| Data excerpts |
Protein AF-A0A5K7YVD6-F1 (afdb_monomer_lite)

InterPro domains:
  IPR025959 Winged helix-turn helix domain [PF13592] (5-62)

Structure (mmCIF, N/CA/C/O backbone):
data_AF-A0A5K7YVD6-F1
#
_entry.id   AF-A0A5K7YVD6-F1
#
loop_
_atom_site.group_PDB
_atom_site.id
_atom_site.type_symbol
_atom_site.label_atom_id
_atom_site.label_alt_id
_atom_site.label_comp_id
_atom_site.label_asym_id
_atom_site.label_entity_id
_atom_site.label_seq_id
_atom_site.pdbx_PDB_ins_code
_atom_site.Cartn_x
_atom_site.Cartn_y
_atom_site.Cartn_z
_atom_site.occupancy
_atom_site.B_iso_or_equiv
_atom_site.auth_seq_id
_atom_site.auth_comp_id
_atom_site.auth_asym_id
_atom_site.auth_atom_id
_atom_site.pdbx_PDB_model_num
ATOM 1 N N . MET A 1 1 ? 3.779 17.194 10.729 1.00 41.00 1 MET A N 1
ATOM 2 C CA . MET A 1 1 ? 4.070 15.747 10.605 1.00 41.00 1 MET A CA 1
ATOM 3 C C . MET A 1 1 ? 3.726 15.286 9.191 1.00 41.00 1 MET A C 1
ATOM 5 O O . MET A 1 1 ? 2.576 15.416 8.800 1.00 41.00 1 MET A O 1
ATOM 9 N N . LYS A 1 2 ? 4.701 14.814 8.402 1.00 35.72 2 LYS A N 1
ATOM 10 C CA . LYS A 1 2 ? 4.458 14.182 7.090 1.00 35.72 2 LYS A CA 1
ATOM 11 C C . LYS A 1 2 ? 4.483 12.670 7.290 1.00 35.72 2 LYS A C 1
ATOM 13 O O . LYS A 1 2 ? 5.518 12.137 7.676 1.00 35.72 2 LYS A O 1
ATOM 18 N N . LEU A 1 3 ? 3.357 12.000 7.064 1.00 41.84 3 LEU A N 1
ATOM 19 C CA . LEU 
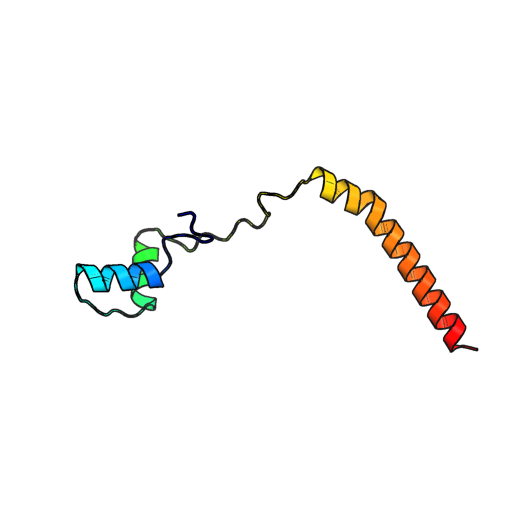A 1 3 ? 3.283 10.543 7.145 1.00 41.84 3 LEU A CA 1
ATOM 20 C C . LEU A 1 3 ? 3.739 9.943 5.801 1.00 41.84 3 LEU A C 1
ATOM 22 O O . LEU A 1 3 ? 3.217 10.346 4.762 1.00 41.84 3 LEU A O 1
ATOM 26 N N . PRO A 1 4 ? 4.716 9.016 5.786 1.00 49.50 4 PRO A N 1
ATOM 27 C CA . PRO A 1 4 ? 5.300 8.470 4.556 1.00 49.50 4 PRO A CA 1
ATOM 28 C C . PRO A 1 4 ? 4.395 7.455 3.826 1.00 49.50 4 PRO A C 1
ATOM 30 O O . PRO A 1 4 ? 4.834 6.799 2.884 1.00 49.50 4 PRO A O 1
ATOM 33 N N . PHE A 1
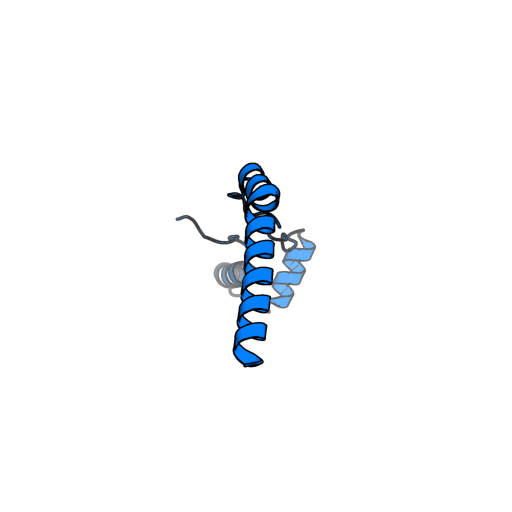 5 ? 3.135 7.319 4.243 1.00 50.69 5 PHE A N 1
ATOM 34 C CA . PHE A 1 5 ? 2.148 6.381 3.711 1.00 50.69 5 PHE A CA 1
ATOM 35 C C . PHE A 1 5 ? 0.726 6.935 3.880 1.00 50.69 5 PHE A C 1
ATOM 37 O O . PHE A 1 5 ? 0.496 7.864 4.655 1.00 50.69 5 PHE A O 1
ATOM 44 N N . ALA A 1 6 ? -0.231 6.366 3.139 1.00 59.09 6 ALA A N 1
ATOM 45 C CA . ALA A 1 6 ? -1.641 6.737 3.224 1.00 59.09 6 ALA A CA 1
ATOM 46 C C . ALA A 1 6 ? -2.140 6.648 4.679 1.00 59.09 6 ALA A C 1
ATOM 48 O O . ALA A 1 6 ? -2.074 5.580 5.285 1.00 59.09 6 ALA A O 1
ATOM 49 N N . LEU A 1 7 ? -2.657 7.757 5.225 1.00 61.09 7 LEU A N 1
ATOM 50 C CA . LEU A 1 7 ? -3.183 7.832 6.598 1.00 61.09 7 LEU A CA 1
ATOM 51 C C . LEU A 1 7 ? -4.276 6.790 6.889 1.00 61.09 7 LEU A C 1
ATOM 53 O O . LEU A 1 7 ? -4.430 6.339 8.020 1.00 61.09 7 LEU A O 1
ATOM 57 N N . TRP A 1 8 ? -5.016 6.383 5.862 1.00 72.69 8 TRP A N 1
ATOM 58 C CA . TRP A 1 8 ? -6.186 5.520 5.973 1.00 72.69 8 TRP A CA 1
ATOM 59 C C . TRP A 1 8 ? -5.831 4.055 5.713 1.00 72.69 8 TRP A C 1
ATOM 61 O O . TRP A 1 8 ? -6.264 3.451 4.733 1.00 72.69 8 TRP A O 1
ATOM 71 N N . THR A 1 9 ? -5.013 3.464 6.585 1.00 82.69 9 THR A N 1
ATOM 72 C CA . THR A 1 9 ? -4.820 2.006 6.570 1.00 82.69 9 THR A CA 1
ATOM 73 C C . THR A 1 9 ? -5.965 1.307 7.306 1.00 82.69 9 THR A C 1
ATOM 75 O O . THR A 1 9 ? -6.512 1.835 8.272 1.00 82.69 9 THR A O 1
ATOM 78 N N . ARG A 1 10 ? -6.296 0.070 6.908 1.00 87.56 10 ARG A N 1
ATOM 79 C CA . ARG A 1 10 ? -7.306 -0.760 7.600 1.00 87.56 10 ARG A CA 1
ATOM 80 C C . ARG A 1 10 ? -7.032 -0.941 9.104 1.00 87.56 10 ARG A C 1
ATOM 82 O O . ARG A 1 10 ? -7.968 -1.120 9.869 1.00 87.56 10 ARG A O 1
ATOM 89 N N . ILE A 1 11 ? -5.763 -0.878 9.521 1.00 87.56 11 ILE A N 1
ATOM 90 C CA . ILE A 1 11 ? -5.350 -0.971 10.931 1.00 87.56 11 ILE A CA 1
ATOM 91 C C . ILE A 1 11 ? -5.625 0.352 11.653 1.00 87.56 11 ILE A C 1
ATOM 93 O O . ILE A 1 11 ? -6.192 0.340 12.738 1.00 87.56 11 ILE A O 1
ATOM 97 N N . ALA A 1 12 ? -5.292 1.490 11.036 1.00 87.69 12 ALA A N 1
ATOM 98 C CA . ALA A 1 12 ? -5.572 2.804 11.615 1.00 87.69 12 ALA A CA 1
ATOM 99 C C . ALA A 1 12 ? -7.081 3.020 11.823 1.00 87.69 12 ALA A C 1
ATOM 101 O O . ALA A 1 12 ? -7.504 3.475 12.882 1.00 87.69 12 ALA A O 1
ATOM 102 N N . VAL A 1 13 ? -7.905 2.609 10.853 1.00 88.00 13 VAL A N 1
ATOM 103 C CA . VAL A 1 13 ? -9.372 2.674 10.969 1.00 88.00 13 VAL A CA 1
ATOM 104 C C . VAL A 1 13 ? -9.884 1.745 12.076 1.00 88.00 13 VAL A C 1
ATOM 106 O O . VAL A 1 13 ? -10.737 2.145 12.860 1.00 88.00 13 VAL A O 1
ATOM 109 N N . GLN A 1 14 ? -9.330 0.535 12.204 1.00 91.25 14 GLN A N 1
ATOM 110 C CA . GLN A 1 14 ? -9.665 -0.379 13.302 1.00 91.25 14 GLN A CA 1
ATOM 111 C C . GLN A 1 14 ? -9.345 0.228 14.679 1.00 91.25 14 GLN A C 1
ATOM 113 O O . GLN A 1 14 ? -10.156 0.134 15.599 1.00 91.25 14 GLN A O 1
ATOM 118 N N . GLN A 1 15 ? -8.173 0.851 14.825 1.00 90.56 15 GLN A N 1
ATOM 119 C CA . GLN A 1 15 ? -7.760 1.509 16.067 1.00 90.56 15 GLN A CA 1
ATOM 120 C C . GLN A 1 15 ? -8.658 2.705 16.395 1.00 90.56 15 GLN A C 1
ATOM 122 O O . GLN A 1 15 ? -9.081 2.844 17.540 1.00 90.56 15 GLN A O 1
ATOM 127 N N . LEU A 1 16 ? -9.009 3.514 15.392 1.00 90.12 16 LEU A N 1
ATOM 128 C CA . LEU A 1 16 ? -9.934 4.635 15.552 1.00 90.12 16 LEU A CA 1
ATOM 129 C C . LEU A 1 16 ? -11.318 4.162 16.012 1.00 90.12 16 LEU A C 1
ATOM 131 O O . LEU A 1 16 ? -11.890 4.741 16.932 1.00 90.12 16 LEU A O 1
ATOM 135 N N . ILE A 1 17 ? -11.831 3.078 15.422 1.00 90.75 17 ILE A N 1
ATOM 136 C CA . ILE A 1 17 ? -13.119 2.500 15.818 1.00 90.75 17 ILE A CA 1
ATOM 137 C C . ILE A 1 17 ? -13.093 2.050 17.281 1.00 90.75 17 ILE A C 1
ATOM 139 O O . ILE A 1 17 ? -14.028 2.315 18.036 1.00 90.75 17 ILE A O 1
ATOM 143 N N . LYS A 1 18 ? -11.998 1.409 17.697 1.00 92.12 18 LYS A N 1
ATOM 144 C CA . LYS A 1 18 ? -11.802 1.008 19.090 1.00 92.12 18 LYS A CA 1
ATOM 145 C C . LYS A 1 18 ? -11.728 2.217 20.026 1.00 92.12 18 LYS A C 1
ATOM 147 O O . LYS A 1 18 ? -12.271 2.151 21.118 1.00 92.12 18 LYS A O 1
ATOM 152 N N . GLN A 1 19 ? -11.082 3.306 19.619 1.00 92.56 19 GLN A N 1
ATOM 153 C CA . GLN A 1 19 ? -10.951 4.506 20.448 1.00 92.56 19 GLN A CA 1
ATOM 154 C C . GLN A 1 19 ? -12.279 5.259 20.611 1.00 92.56 19 GLN A C 1
ATOM 156 O O . GLN A 1 19 ? -12.557 5.765 21.692 1.00 92.56 19 GLN A O 1
ATOM 161 N N . LEU A 1 20 ? -13.088 5.345 19.551 1.00 93.94 20 LEU A N 1
ATOM 162 C CA . LEU A 1 20 ? -14.344 6.101 19.563 1.00 93.94 20 LEU A CA 1
ATOM 163 C C . LEU A 1 20 ? -15.518 5.311 20.147 1.00 93.94 20 LEU A C 1
ATOM 165 O O . LEU A 1 20 ? -16.365 5.889 20.822 1.00 93.94 20 LEU A O 1
ATOM 169 N N . TRP A 1 21 ? -15.579 4.005 19.879 1.00 93.75 21 TRP A N 1
ATOM 170 C CA . TRP A 1 21 ? -16.745 3.180 20.209 1.00 93.75 21 TRP A CA 1
ATOM 171 C C . TRP A 1 21 ? -16.426 1.987 21.117 1.00 93.75 21 TRP A C 1
ATOM 173 O O . TRP A 1 21 ? -17.330 1.223 21.437 1.00 93.75 21 TRP A O 1
ATOM 183 N N . SER A 1 22 ? -15.168 1.781 21.525 1.00 93.44 22 SER A N 1
ATOM 184 C CA . SER A 1 22 ? -14.734 0.634 22.351 1.00 93.44 22 SER A CA 1
ATOM 185 C C . SER A 1 22 ? -15.048 -0.746 21.752 1.00 93.44 22 SER A C 1
ATOM 187 O O . SER A 1 22 ? -14.946 -1.769 22.428 1.00 93.44 22 SER A O 1
ATOM 189 N N . VAL A 1
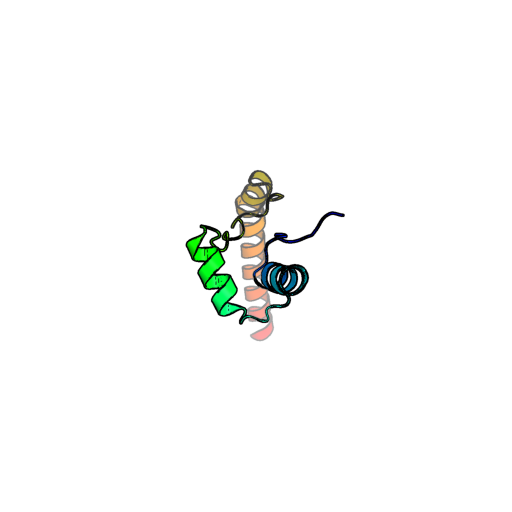 23 ? -15.375 -0.804 20.458 1.00 92.38 23 VAL A N 1
ATOM 190 C CA . VAL A 1 23 ? -15.677 -2.046 19.740 1.00 92.38 23 VAL A CA 1
ATOM 191 C C . VAL A 1 23 ? -14.393 -2.637 19.174 1.00 92.38 23 VAL A C 1
ATOM 193 O O . VAL A 1 23 ? -13.659 -1.987 18.428 1.00 92.38 23 VAL A O 1
ATOM 196 N N . THR A 1 24 ? -14.144 -3.911 19.478 1.00 89.25 24 THR A N 1
ATOM 197 C CA . THR A 1 24 ? -13.067 -4.676 18.844 1.00 89.25 24 THR A CA 1
ATOM 198 C C . THR A 1 24 ? -13.647 -5.467 17.682 1.00 89.25 24 THR A C 1
ATOM 200 O O . THR A 1 24 ? -14.443 -6.377 17.885 1.00 89.25 24 THR A O 1
ATOM 203 N N . MET A 1 25 ? -13.247 -5.126 16.458 1.00 89.38 25 MET A N 1
ATOM 204 C CA . MET A 1 25 ? -13.677 -5.838 15.253 1.00 89.38 25 MET A CA 1
ATOM 205 C C . MET A 1 25 ? -12.492 -6.411 14.475 1.00 89.38 25 MET A C 1
ATOM 207 O O . MET A 1 25 ? -11.400 -5.836 14.519 1.00 89.38 25 MET A O 1
ATOM 211 N N . PRO A 1 26 ? -12.677 -7.513 13.730 1.00 92.94 26 PRO A N 1
ATOM 212 C CA . PR
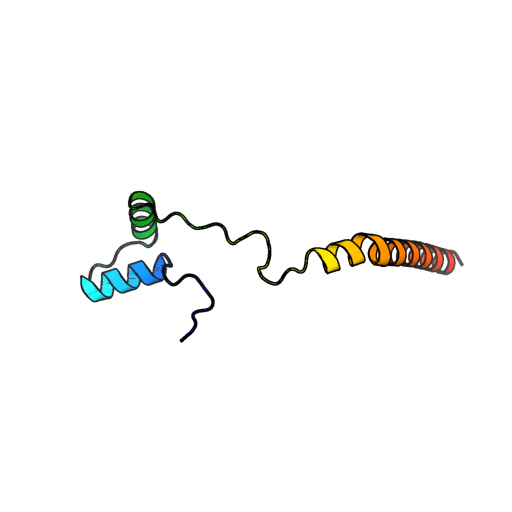O A 1 26 ? -11.636 -8.059 12.871 1.00 92.94 26 PRO A CA 1
ATOM 213 C C . PRO A 1 26 ? -11.222 -7.083 11.762 1.00 92.94 26 PRO A C 1
ATOM 215 O O . PRO A 1 26 ? -12.055 -6.431 11.133 1.00 92.94 26 PRO A O 1
ATOM 218 N N . VAL A 1 27 ? -9.928 -7.060 11.432 1.00 89.94 27 VAL A N 1
ATOM 219 C CA . VAL A 1 27 ? -9.369 -6.230 10.344 1.00 89.94 27 VAL A CA 1
ATOM 220 C C . VAL A 1 27 ? -10.026 -6.518 8.984 1.00 89.94 27 VAL A C 1
ATOM 222 O O . VAL A 1 27 ? -10.100 -5.633 8.131 1.00 89.94 27 VAL A O 1
ATOM 225 N N . ARG A 1 28 ? -10.514 -7.749 8.763 1.00 91.69 28 ARG A N 1
ATOM 226 C CA . ARG A 1 28 ? -11.236 -8.117 7.533 1.00 91.69 28 ARG A CA 1
ATOM 227 C C . ARG A 1 28 ? -12.557 -7.362 7.406 1.00 91.69 28 ARG A C 1
ATOM 229 O O . ARG A 1 28 ? -12.783 -6.738 6.380 1.00 91.69 28 ARG A O 1
ATOM 236 N N . THR A 1 29 ? -13.340 -7.325 8.482 1.00 92.56 29 THR A N 1
ATOM 237 C CA . THR A 1 29 ? -14.616 -6.607 8.555 1.00 92.56 29 THR A CA 1
ATOM 238 C C . THR A 1 29 ? -14.436 -5.116 8.280 1.00 92.56 29 THR A C 1
ATOM 240 O O . THR A 1 29 ? -15.190 -4.536 7.506 1.00 92.56 29 THR A O 1
ATOM 243 N N . VAL A 1 30 ? -13.384 -4.503 8.835 1.00 91.38 30 VAL A N 1
ATOM 244 C CA . VAL A 1 30 ? -13.019 -3.109 8.525 1.00 91.38 30 VAL A CA 1
ATOM 245 C C . VAL A 1 30 ? -12.745 -2.936 7.030 1.00 91.38 30 VAL A C 1
ATOM 247 O O . VAL A 1 30 ? -13.218 -1.982 6.422 1.00 91.38 30 VAL A O 1
ATOM 250 N N . GLY A 1 31 ? -12.013 -3.871 6.420 1.00 89.31 31 GLY A N 1
ATOM 251 C CA . GLY A 1 31 ? -11.764 -3.881 4.978 1.00 89.31 31 GLY A CA 1
ATOM 252 C C . GLY A 1 31 ? -13.040 -3.989 4.139 1.00 89.31 31 GLY A C 1
ATOM 253 O O . GLY A 1 31 ? -13.163 -3.281 3.140 1.00 89.31 31 GLY A O 1
ATOM 254 N N . ASP A 1 32 ? -13.998 -4.817 4.556 1.00 91.31 32 ASP A N 1
ATOM 255 C CA . ASP A 1 32 ? -15.287 -4.971 3.872 1.00 91.31 32 ASP A CA 1
ATOM 256 C C . ASP A 1 32 ? -16.127 -3.690 3.949 1.00 91.31 32 ASP A C 1
ATOM 258 O O . ASP A 1 32 ? -16.694 -3.267 2.940 1.00 91.31 32 ASP A O 1
ATOM 262 N N . TYR A 1 33 ? -16.158 -3.025 5.109 1.00 91.19 33 TYR A N 1
ATOM 263 C CA . TYR A 1 33 ? -16.822 -1.726 5.265 1.00 91.19 33 TYR A CA 1
ATOM 264 C C . TYR A 1 33 ? -16.149 -0.630 4.444 1.00 91.19 33 TYR A C 1
ATOM 266 O O . TYR A 1 33 ? -16.829 0.088 3.714 1.00 91.19 33 TYR A O 1
ATOM 274 N N . LEU A 1 34 ? -14.817 -0.546 4.484 1.00 88.06 34 LEU A N 1
ATOM 275 C CA . LEU A 1 34 ? -14.062 0.404 3.667 1.00 88.06 34 LEU A CA 1
ATOM 276 C C . LEU A 1 34 ? -14.352 0.200 2.177 1.00 88.06 34 LEU A C 1
ATOM 278 O O . LEU A 1 34 ? -14.637 1.166 1.472 1.00 88.06 34 LEU A O 1
ATOM 282 N N . LYS A 1 35 ? -14.392 -1.051 1.708 1.00 87.62 35 LYS A N 1
ATOM 283 C CA . LYS A 1 35 ? -14.762 -1.372 0.325 1.00 87.62 35 LYS A CA 1
ATOM 284 C C . LYS A 1 35 ? -16.198 -0.948 -0.005 1.00 87.62 35 LYS A C 1
ATOM 286 O O . LYS A 1 35 ? -16.418 -0.387 -1.076 1.00 87.6
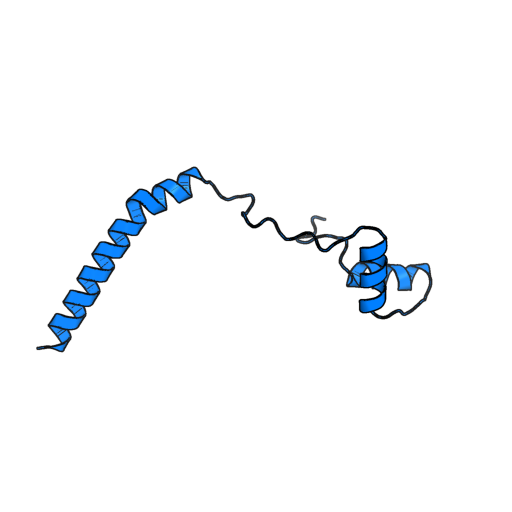2 35 LYS A O 1
ATOM 291 N N . ARG A 1 36 ? -17.161 -1.186 0.895 1.00 90.31 36 ARG A N 1
ATOM 292 C CA . ARG A 1 36 ? -18.567 -0.758 0.731 1.00 90.31 36 ARG A CA 1
ATOM 293 C C . ARG A 1 36 ? -18.713 0.763 0.668 1.00 90.31 36 ARG A C 1
ATOM 295 O O . ARG A 1 36 ? -19.549 1.253 -0.078 1.00 90.31 36 ARG A O 1
ATOM 302 N N . TRP A 1 37 ? -17.881 1.496 1.399 1.00 89.62 37 TRP A N 1
ATOM 303 C CA . TRP A 1 37 ? -17.833 2.961 1.377 1.00 89.62 37 TRP A CA 1
ATOM 304 C C . TRP A 1 37 ? -16.997 3.539 0.222 1.00 89.62 37 TRP A C 1
ATOM 306 O O . TRP A 1 37 ? -16.771 4.743 0.178 1.00 89.62 37 TRP A O 1
ATOM 316 N N . GLY A 1 38 ? -16.522 2.708 -0.713 1.00 83.62 38 GLY A N 1
ATOM 317 C CA . GLY A 1 38 ? -15.745 3.158 -1.872 1.00 83.62 38 GLY A CA 1
ATOM 318 C C . GLY A 1 38 ? -14.256 3.393 -1.595 1.00 83.62 38 GLY A C 1
ATOM 319 O O . GLY A 1 38 ? -13.515 3.766 -2.503 1.00 83.62 38 GLY A O 1
ATOM 320 N N . PHE A 1 39 ? -13.771 3.110 -0.382 1.00 80.75 39 PHE A N 1
ATOM 321 C CA . PHE A 1 39 ? -12.345 3.116 -0.057 1.00 80.75 39 PHE A CA 1
ATOM 322 C C . PHE A 1 39 ? -11.692 1.823 -0.547 1.00 80.75 39 PHE A C 1
ATOM 324 O O . PHE A 1 39 ? -11.448 0.874 0.203 1.00 80.75 39 PHE A O 1
ATOM 331 N N . THR A 1 40 ? -11.404 1.769 -1.843 1.00 73.44 40 THR A N 1
ATOM 332 C CA . THR A 1 40 ? -10.604 0.687 -2.422 1.00 73.44 40 THR A CA 1
ATOM 333 C C . THR A 1 40 ? -9.114 0.924 -2.181 1.00 73.44 40 THR A C 1
ATOM 335 O O . THR A 1 40 ? -8.676 2.073 -2.257 1.00 73.44 40 THR A O 1
ATOM 338 N N . PRO A 1 41 ? -8.303 -0.128 -1.954 1.00 67.38 41 PRO A N 1
ATOM 339 C CA . PRO A 1 41 ? -6.851 0.001 -1.919 1.00 67.38 41 PRO A CA 1
ATOM 340 C C . PRO A 1 41 ? -6.354 0.687 -3.195 1.00 67.38 41 PRO A C 1
ATOM 342 O O . PRO A 1 41 ? -6.370 0.095 -4.278 1.00 67.38 41 PRO A O 1
ATOM 345 N N . GLN A 1 42 ? -5.938 1.949 -3.083 1.00 66.88 42 GLN A N 1
ATOM 346 C CA . GLN A 1 42 ? -5.413 2.680 -4.226 1.00 66.88 42 GLN A CA 1
ATOM 347 C C . GLN A 1 42 ? -4.097 2.012 -4.622 1.00 66.88 42 GLN A C 1
ATOM 349 O O . GLN A 1 42 ? -3.167 1.933 -3.814 1.00 66.88 42 GLN A O 1
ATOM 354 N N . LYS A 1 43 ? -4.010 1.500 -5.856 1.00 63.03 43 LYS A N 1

| Task |
Using the entries above, transcribe exactly from the line that has "ATOM 212 C CA . PR" through the line that has "ATOM 220 C C". Pictures are dropped.

| Solution to this problem |
ATOM 212 C CA . PR
O A 1 26 ? -11.636 -8.059 12.871 1.00 92.94 26 PRO A CA 1
ATOM 213 C C . PRO A 1 26 ? -11.222 -7.083 11.762 1.00 92.94 26 PRO A C 1
ATOM 215 O O . PRO A 1 26 ? -12.055 -6.431 11.133 1.00 92.94 26 PRO A O 1
ATOM 218 N N . VAL A 1 27 ? -9.928 -7.060 11.432 1.00 89.94 27 VAL A N 1
ATOM 219 C CA . VAL A 1 27 ? -9.369 -6.230 10.344 1.00 89.94 27 VAL A CA 1
ATOM 220 C C . VAL A 1 27 ? -10.026 -6.518 8.984 1.00 89.94 27 VAL A C 1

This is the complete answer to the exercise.